Ted Koppel embraces the Internet without fear and with the clear understanding that
competition merely heightens the demand for good journalists. Indeed, Ted Koppel is so
secure and so confident about the fact that the importance of fair and impartial reporters
will never wane, that he invites everybody to pick up a pen and paper, and to become a
journalist. In his own words:
One of the great things about the first amendment is that it does make anybody who
wants to be, a journalist. In this country you don’t have to have a license to be a journalist,
you don’t have to have passed a test to be a journalist, you don’t have to have any
professional training to be a journalist, you have the power under the constitution to say I
am a journalist. And if you’ve got a piece of paper and a pen or access to a tape machine
or access to a video camera and now access to the internet, you are as much a journalist as
anybody else.
Is it even remotely possible for a great journalist like Ted Koppel to be any more humble
than that? This is a man whose competence and standards have reached the ultimate level
of understanding. Clearly, Ted Koppel espouses the awareness that as long as his integrity
survives, he has no competition, and that is what makes Ted Koppel a great journalist.
A final digression: It is fascinating to watch the media fabricate stories out of thin air. The
latest media delusion is that the words mistake and exaggerate are synonymns
-and so, whenever Gore makes an innocent mistake, he is accused of deliberately
exaggerating the situation. Even a former luminary like Bob Woodward, is making a huge
deal over a human tendency that is so common, that if it was applied across the board,
most people do in fact make mistakes/exaggerate. Where does this mass media delusion
that reporters have the right to selectively mangle the meaning of terms for the sake of
targeting a political canidate, come from?

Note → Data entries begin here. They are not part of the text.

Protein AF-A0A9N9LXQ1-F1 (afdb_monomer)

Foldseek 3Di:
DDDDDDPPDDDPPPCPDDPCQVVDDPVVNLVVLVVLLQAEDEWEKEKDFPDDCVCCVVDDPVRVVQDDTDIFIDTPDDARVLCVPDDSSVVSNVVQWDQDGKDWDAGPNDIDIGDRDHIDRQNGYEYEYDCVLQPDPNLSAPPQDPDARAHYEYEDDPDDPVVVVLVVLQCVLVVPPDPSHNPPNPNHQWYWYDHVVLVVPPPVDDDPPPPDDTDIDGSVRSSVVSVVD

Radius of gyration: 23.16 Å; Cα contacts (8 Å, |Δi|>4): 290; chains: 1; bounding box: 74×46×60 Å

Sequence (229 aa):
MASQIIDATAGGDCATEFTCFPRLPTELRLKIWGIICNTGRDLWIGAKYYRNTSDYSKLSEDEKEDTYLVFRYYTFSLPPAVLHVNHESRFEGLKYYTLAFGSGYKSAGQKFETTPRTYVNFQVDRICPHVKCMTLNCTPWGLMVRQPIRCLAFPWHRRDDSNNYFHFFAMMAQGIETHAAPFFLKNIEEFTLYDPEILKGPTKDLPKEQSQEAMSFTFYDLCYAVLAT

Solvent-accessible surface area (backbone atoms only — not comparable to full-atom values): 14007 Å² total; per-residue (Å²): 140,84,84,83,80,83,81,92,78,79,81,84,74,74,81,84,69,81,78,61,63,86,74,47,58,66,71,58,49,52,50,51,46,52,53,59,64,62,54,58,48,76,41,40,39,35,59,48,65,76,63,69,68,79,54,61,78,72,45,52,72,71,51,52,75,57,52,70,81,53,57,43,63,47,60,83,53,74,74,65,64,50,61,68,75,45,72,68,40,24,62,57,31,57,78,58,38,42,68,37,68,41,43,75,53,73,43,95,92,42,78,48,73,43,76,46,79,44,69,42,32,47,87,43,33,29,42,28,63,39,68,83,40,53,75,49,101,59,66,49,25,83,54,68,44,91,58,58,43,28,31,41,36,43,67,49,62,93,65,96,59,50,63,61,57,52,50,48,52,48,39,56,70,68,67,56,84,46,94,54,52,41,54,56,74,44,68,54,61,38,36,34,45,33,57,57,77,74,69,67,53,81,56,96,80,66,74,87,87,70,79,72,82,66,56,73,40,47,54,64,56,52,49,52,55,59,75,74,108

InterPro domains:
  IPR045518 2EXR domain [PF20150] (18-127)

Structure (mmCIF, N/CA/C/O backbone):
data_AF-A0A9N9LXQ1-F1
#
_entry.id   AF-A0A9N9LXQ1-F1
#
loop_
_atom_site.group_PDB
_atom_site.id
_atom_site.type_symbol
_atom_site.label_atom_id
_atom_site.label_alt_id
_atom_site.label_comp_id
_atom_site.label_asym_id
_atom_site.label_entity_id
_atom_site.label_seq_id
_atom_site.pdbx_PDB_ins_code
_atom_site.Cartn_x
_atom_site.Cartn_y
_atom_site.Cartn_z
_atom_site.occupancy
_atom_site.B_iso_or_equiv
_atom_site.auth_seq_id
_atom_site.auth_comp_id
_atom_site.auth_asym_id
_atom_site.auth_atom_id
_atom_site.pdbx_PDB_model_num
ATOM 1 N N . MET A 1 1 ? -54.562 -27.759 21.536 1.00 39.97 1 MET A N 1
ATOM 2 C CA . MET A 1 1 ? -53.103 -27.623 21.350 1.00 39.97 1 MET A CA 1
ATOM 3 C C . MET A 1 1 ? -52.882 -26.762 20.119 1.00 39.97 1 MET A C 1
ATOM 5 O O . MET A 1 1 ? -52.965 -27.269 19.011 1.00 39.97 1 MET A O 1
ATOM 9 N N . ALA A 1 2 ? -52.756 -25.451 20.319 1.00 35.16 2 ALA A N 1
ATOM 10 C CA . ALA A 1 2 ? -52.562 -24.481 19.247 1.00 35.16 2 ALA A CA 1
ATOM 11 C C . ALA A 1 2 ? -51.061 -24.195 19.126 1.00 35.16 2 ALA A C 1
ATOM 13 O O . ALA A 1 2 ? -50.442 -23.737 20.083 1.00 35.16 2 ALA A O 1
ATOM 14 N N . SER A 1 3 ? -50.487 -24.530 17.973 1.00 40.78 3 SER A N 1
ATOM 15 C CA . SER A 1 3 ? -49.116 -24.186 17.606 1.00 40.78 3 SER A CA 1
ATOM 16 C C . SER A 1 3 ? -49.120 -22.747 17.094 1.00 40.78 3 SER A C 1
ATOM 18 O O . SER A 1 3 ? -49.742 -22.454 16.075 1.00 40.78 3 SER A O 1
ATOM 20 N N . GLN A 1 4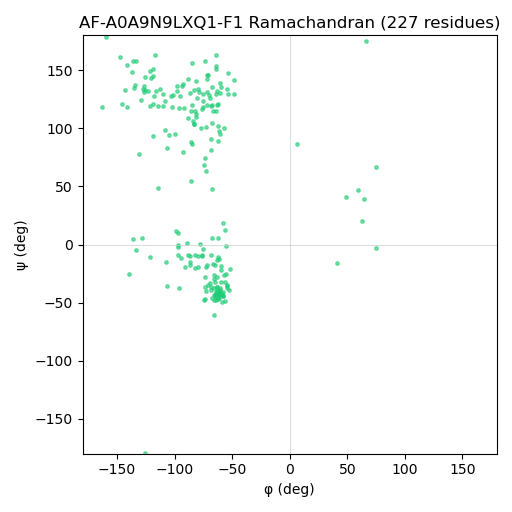 ? -48.498 -21.841 17.847 1.00 43.47 4 GLN A N 1
ATOM 21 C CA . GLN A 1 4 ? -48.233 -20.479 17.397 1.00 43.47 4 GLN A CA 1
ATOM 22 C C . GLN A 1 4 ? -46.943 -20.490 16.578 1.00 43.47 4 GLN A C 1
ATOM 24 O O . GLN A 1 4 ? -45.848 -20.643 17.118 1.00 43.47 4 GLN A O 1
ATOM 29 N N . ILE A 1 5 ? -47.102 -20.353 15.266 1.00 49.03 5 ILE A N 1
ATOM 30 C CA . ILE A 1 5 ? -46.041 -19.970 14.340 1.00 49.03 5 ILE A CA 1
ATOM 31 C C . ILE A 1 5 ? -45.831 -18.468 14.543 1.00 49.03 5 ILE A C 1
ATOM 33 O O . ILE A 1 5 ? -46.766 -17.683 14.398 1.00 49.03 5 ILE A O 1
ATOM 37 N N . ILE A 1 6 ? -44.628 -18.081 14.961 1.00 48.88 6 ILE A N 1
ATOM 38 C CA . ILE A 1 6 ? -44.240 -16.676 15.096 1.00 48.88 6 ILE A CA 1
ATOM 39 C C . ILE A 1 6 ? -43.801 -16.203 13.707 1.00 48.88 6 ILE A C 1
ATOM 41 O O . ILE A 1 6 ? -42.709 -16.540 13.252 1.00 48.88 6 ILE A O 1
ATOM 45 N N . ASP A 1 7 ? -44.667 -15.441 13.042 1.00 43.53 7 ASP A N 1
ATOM 46 C CA . ASP A 1 7 ? -44.349 -14.707 11.816 1.00 43.53 7 ASP A CA 1
ATOM 47 C C . ASP A 1 7 ? -43.356 -13.575 12.129 1.00 43.53 7 ASP A C 1
ATOM 49 O O . ASP A 1 7 ? -43.709 -12.533 12.682 1.00 43.53 7 ASP A O 1
ATOM 53 N N . ALA A 1 8 ? -42.087 -13.776 11.765 1.00 51.59 8 ALA A N 1
ATOM 54 C CA . ALA A 1 8 ? -41.020 -12.780 11.864 1.00 51.59 8 ALA A CA 1
ATOM 55 C C . ALA A 1 8 ? -40.980 -11.867 10.623 1.00 51.59 8 ALA A C 1
ATOM 57 O O . ALA A 1 8 ? -39.954 -11.734 9.957 1.00 51.59 8 ALA A O 1
ATOM 58 N N . THR A 1 9 ? -42.107 -11.237 10.292 1.00 62.12 9 THR A N 1
ATOM 59 C CA . THR A 1 9 ? -42.200 -10.263 9.195 1.00 62.12 9 THR A CA 1
ATOM 60 C C . THR A 1 9 ? -42.891 -8.987 9.661 1.00 62.12 9 THR A C 1
ATOM 62 O O . THR A 1 9 ? -44.062 -8.774 9.363 1.00 62.12 9 THR A O 1
ATOM 65 N N . ALA A 1 10 ? -42.175 -8.120 10.381 1.00 53.09 10 ALA A N 1
ATOM 66 C CA . ALA A 1 10 ? -42.562 -6.717 10.543 1.00 53.09 10 ALA A CA 1
ATOM 67 C C . ALA A 1 10 ? -41.384 -5.868 11.051 1.00 53.09 10 ALA A C 1
ATOM 69 O O . ALA A 1 10 ? -40.896 -6.086 12.153 1.00 53.09 10 ALA A O 1
ATOM 70 N N . GLY A 1 11 ? -40.967 -4.881 10.249 1.00 55.97 11 GLY A N 1
ATOM 71 C CA . GLY A 1 11 ? -40.187 -3.728 10.713 1.00 55.97 11 GLY A CA 1
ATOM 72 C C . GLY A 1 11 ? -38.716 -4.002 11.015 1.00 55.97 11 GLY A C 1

We understand the fact that the previous
attempt to label Gore a liar was widely rejected, and if “exaggerate” is the latest effort to
revive failure, the ultimate verdict will be delivered on November 7, 2000. Sorry Ted, this
entire article was supposed to be about you, and it is. You are the inspiration of the effort to be as fair, as impartial and as accurate as possible ---you are the journalist and that is what this is about ---journalism.
This is just to thank Mr. Koppel for his high standards, his integrity and his competence. That's Ted Koppel.